- Your goal -
Scan the entries for the string "Homo" and give the number of lines that have it, nothing further.
----
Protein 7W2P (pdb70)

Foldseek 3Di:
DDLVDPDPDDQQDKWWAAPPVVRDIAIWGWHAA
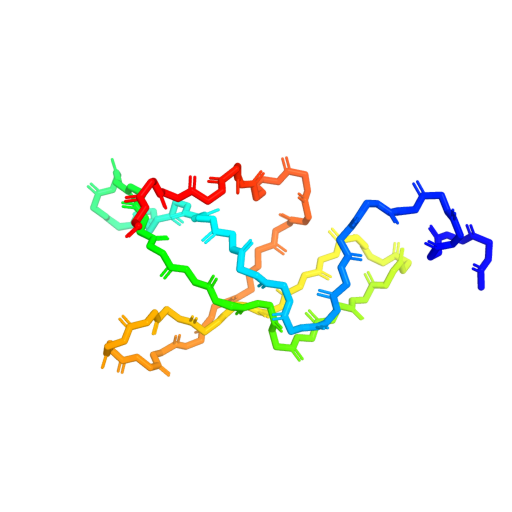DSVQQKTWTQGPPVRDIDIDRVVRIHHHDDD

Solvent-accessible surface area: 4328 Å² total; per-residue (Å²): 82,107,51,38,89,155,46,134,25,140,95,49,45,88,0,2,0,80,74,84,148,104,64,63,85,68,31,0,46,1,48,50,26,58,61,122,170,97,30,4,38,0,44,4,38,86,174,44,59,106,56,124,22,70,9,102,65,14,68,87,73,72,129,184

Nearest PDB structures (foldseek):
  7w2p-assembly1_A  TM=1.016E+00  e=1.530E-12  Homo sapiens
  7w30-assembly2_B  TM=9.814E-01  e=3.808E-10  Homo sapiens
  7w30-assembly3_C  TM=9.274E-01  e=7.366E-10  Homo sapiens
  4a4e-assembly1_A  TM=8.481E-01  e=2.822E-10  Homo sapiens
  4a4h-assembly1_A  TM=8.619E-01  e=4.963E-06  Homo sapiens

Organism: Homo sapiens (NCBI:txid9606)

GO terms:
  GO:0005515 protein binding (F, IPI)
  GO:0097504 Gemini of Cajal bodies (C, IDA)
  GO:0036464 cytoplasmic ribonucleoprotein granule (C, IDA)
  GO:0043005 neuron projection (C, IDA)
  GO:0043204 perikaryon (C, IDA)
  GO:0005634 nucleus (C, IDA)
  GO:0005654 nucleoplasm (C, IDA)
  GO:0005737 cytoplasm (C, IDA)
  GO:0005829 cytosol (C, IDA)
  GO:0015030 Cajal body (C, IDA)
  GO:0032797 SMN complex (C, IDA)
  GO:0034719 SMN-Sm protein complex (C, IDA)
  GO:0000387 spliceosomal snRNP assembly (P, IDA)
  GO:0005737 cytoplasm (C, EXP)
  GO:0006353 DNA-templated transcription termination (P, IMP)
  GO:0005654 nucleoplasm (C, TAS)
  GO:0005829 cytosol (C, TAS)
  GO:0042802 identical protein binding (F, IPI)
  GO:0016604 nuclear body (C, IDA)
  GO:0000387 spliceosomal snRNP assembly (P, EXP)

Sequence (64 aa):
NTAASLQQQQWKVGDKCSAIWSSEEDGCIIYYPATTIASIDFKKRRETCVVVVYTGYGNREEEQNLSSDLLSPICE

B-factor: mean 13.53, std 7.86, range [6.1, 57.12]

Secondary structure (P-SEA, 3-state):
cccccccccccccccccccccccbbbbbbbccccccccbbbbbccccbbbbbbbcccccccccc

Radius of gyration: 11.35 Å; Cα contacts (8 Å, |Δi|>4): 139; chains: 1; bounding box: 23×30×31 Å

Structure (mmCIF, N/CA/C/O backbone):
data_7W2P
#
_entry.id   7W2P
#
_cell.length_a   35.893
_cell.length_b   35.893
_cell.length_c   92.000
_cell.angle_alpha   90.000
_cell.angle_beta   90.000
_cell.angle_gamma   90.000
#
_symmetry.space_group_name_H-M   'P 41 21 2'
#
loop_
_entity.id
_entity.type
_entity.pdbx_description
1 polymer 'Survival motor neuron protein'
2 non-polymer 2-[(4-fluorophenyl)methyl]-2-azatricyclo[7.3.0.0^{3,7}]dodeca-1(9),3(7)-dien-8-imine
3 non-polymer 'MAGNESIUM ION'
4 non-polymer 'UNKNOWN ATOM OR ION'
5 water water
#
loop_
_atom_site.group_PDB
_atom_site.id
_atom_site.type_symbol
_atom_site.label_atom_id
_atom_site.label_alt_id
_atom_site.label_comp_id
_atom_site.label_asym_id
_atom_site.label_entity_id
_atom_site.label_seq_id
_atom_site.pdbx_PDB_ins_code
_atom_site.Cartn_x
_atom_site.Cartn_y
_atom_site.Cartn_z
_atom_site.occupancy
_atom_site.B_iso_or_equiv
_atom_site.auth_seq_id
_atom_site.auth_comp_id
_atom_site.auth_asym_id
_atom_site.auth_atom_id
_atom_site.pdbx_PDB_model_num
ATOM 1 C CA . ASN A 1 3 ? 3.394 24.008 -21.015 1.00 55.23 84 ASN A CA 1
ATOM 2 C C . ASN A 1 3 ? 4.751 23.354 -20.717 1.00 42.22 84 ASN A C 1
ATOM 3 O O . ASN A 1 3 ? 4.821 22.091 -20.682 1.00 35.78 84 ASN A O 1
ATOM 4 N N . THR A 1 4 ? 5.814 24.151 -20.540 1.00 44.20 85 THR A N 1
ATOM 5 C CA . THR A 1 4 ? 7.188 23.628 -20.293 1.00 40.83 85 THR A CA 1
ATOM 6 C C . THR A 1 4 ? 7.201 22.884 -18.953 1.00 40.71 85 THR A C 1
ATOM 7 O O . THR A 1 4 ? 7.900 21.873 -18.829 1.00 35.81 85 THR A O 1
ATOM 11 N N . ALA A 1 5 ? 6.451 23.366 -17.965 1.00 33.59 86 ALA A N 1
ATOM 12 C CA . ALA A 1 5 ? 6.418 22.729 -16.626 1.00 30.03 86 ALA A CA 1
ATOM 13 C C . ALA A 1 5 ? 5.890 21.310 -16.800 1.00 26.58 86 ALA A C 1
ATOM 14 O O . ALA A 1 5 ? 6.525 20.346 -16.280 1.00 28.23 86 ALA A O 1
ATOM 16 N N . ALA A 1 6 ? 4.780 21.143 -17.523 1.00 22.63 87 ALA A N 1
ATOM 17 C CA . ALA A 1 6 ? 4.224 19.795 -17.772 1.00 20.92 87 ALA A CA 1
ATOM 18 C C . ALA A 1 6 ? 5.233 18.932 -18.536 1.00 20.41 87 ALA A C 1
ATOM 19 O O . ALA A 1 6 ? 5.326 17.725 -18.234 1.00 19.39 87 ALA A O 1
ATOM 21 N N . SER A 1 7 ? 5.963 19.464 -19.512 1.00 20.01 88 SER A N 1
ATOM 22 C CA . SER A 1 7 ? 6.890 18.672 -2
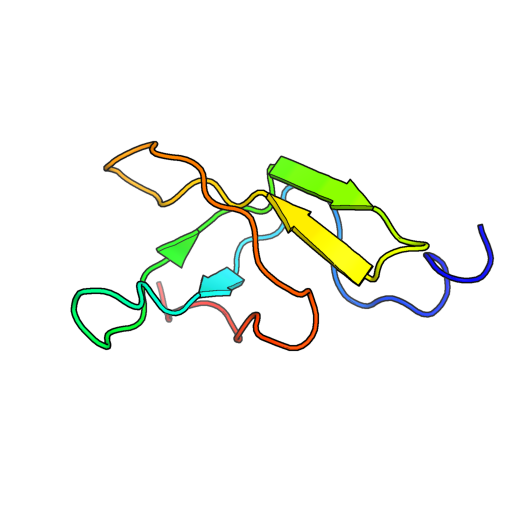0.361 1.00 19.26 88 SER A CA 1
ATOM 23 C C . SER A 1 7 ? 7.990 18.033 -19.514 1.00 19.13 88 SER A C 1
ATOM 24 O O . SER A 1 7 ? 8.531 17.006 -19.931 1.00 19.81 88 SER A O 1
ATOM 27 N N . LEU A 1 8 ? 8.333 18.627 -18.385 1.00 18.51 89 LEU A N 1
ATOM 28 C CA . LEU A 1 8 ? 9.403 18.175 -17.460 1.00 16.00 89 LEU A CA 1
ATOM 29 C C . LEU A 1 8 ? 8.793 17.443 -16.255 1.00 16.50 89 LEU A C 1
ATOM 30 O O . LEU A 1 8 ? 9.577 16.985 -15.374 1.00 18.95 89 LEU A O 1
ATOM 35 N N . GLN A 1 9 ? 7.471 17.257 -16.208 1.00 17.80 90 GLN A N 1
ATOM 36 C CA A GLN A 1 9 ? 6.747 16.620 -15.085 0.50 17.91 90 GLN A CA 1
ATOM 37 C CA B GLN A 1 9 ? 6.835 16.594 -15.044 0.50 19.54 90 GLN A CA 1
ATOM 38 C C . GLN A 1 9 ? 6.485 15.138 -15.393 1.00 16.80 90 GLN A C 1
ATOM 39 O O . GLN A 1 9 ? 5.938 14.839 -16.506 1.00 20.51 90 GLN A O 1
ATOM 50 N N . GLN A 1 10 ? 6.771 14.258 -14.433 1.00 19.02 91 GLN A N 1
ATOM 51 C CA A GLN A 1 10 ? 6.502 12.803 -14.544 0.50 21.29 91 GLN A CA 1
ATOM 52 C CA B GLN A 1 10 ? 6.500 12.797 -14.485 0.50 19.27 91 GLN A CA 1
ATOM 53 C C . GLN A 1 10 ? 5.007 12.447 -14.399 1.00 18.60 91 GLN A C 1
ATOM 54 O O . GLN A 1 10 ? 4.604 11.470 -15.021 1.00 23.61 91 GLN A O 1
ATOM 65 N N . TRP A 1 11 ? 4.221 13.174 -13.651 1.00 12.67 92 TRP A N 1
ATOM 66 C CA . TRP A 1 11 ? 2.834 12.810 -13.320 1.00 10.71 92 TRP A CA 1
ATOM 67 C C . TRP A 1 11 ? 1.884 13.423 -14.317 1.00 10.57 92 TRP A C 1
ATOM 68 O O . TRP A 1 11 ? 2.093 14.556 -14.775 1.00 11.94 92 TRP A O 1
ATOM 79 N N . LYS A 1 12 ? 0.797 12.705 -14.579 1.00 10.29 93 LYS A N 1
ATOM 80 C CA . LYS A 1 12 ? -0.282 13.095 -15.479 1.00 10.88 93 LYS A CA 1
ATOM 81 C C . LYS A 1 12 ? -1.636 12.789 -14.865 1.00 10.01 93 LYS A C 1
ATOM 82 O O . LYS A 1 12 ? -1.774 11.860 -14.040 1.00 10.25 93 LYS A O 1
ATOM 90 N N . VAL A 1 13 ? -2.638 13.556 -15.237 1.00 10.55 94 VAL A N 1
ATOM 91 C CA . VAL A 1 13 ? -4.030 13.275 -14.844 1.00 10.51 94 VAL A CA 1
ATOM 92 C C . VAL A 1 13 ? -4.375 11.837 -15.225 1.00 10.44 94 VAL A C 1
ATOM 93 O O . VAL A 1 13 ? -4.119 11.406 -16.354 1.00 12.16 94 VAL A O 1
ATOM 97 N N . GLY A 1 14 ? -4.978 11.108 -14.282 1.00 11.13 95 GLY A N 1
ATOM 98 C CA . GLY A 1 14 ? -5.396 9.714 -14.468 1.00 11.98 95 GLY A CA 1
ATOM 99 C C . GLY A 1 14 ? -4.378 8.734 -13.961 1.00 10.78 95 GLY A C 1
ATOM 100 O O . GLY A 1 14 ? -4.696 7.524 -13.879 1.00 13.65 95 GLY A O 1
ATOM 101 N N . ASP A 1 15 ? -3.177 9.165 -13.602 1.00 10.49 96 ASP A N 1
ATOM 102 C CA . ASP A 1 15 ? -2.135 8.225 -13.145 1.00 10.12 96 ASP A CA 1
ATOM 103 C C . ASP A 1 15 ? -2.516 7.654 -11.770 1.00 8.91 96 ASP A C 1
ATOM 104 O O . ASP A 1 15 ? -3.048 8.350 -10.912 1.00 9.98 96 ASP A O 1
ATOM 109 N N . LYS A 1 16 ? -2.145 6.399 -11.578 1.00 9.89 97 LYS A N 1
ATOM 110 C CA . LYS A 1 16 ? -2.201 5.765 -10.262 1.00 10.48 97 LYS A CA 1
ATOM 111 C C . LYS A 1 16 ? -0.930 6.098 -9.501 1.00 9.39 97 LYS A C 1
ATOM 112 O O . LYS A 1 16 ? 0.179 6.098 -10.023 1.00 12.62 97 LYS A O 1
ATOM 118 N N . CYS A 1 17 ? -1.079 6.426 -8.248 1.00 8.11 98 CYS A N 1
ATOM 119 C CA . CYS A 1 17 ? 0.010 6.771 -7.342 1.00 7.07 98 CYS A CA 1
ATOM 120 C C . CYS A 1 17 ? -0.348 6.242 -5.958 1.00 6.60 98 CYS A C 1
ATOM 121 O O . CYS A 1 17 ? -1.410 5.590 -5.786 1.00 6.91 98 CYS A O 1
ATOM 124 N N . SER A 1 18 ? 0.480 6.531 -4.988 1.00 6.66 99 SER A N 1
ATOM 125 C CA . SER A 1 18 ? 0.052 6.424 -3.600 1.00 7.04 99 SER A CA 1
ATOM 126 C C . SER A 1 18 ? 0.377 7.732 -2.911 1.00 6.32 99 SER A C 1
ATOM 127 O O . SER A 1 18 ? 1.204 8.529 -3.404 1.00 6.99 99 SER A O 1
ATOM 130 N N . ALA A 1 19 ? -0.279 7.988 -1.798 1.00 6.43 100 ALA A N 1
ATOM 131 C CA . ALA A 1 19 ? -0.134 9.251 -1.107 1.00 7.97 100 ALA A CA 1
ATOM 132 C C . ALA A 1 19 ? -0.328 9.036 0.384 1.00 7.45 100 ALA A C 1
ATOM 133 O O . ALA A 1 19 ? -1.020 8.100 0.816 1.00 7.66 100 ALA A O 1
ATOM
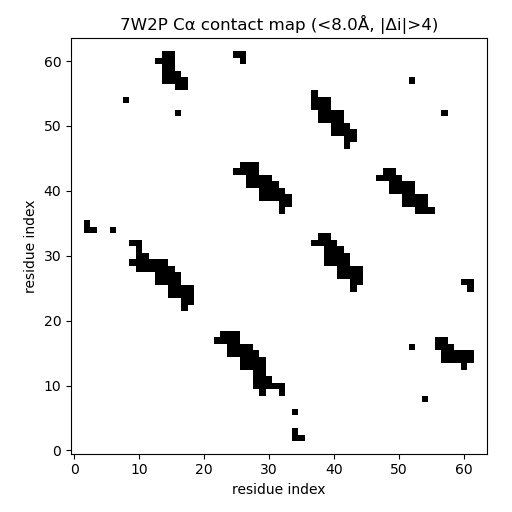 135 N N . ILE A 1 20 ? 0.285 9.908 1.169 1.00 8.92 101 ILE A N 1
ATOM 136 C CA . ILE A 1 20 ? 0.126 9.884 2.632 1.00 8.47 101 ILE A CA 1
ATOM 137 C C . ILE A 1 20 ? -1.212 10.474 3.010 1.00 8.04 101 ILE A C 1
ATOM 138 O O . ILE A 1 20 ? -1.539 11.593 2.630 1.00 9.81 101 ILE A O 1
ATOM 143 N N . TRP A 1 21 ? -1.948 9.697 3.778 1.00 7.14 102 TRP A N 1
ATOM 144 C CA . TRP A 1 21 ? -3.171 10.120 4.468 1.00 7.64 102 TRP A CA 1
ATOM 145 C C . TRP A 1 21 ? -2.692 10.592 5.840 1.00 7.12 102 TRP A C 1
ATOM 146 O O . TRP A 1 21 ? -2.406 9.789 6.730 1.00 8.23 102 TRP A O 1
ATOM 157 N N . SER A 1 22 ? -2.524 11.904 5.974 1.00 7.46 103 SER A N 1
----
- Written solution -
6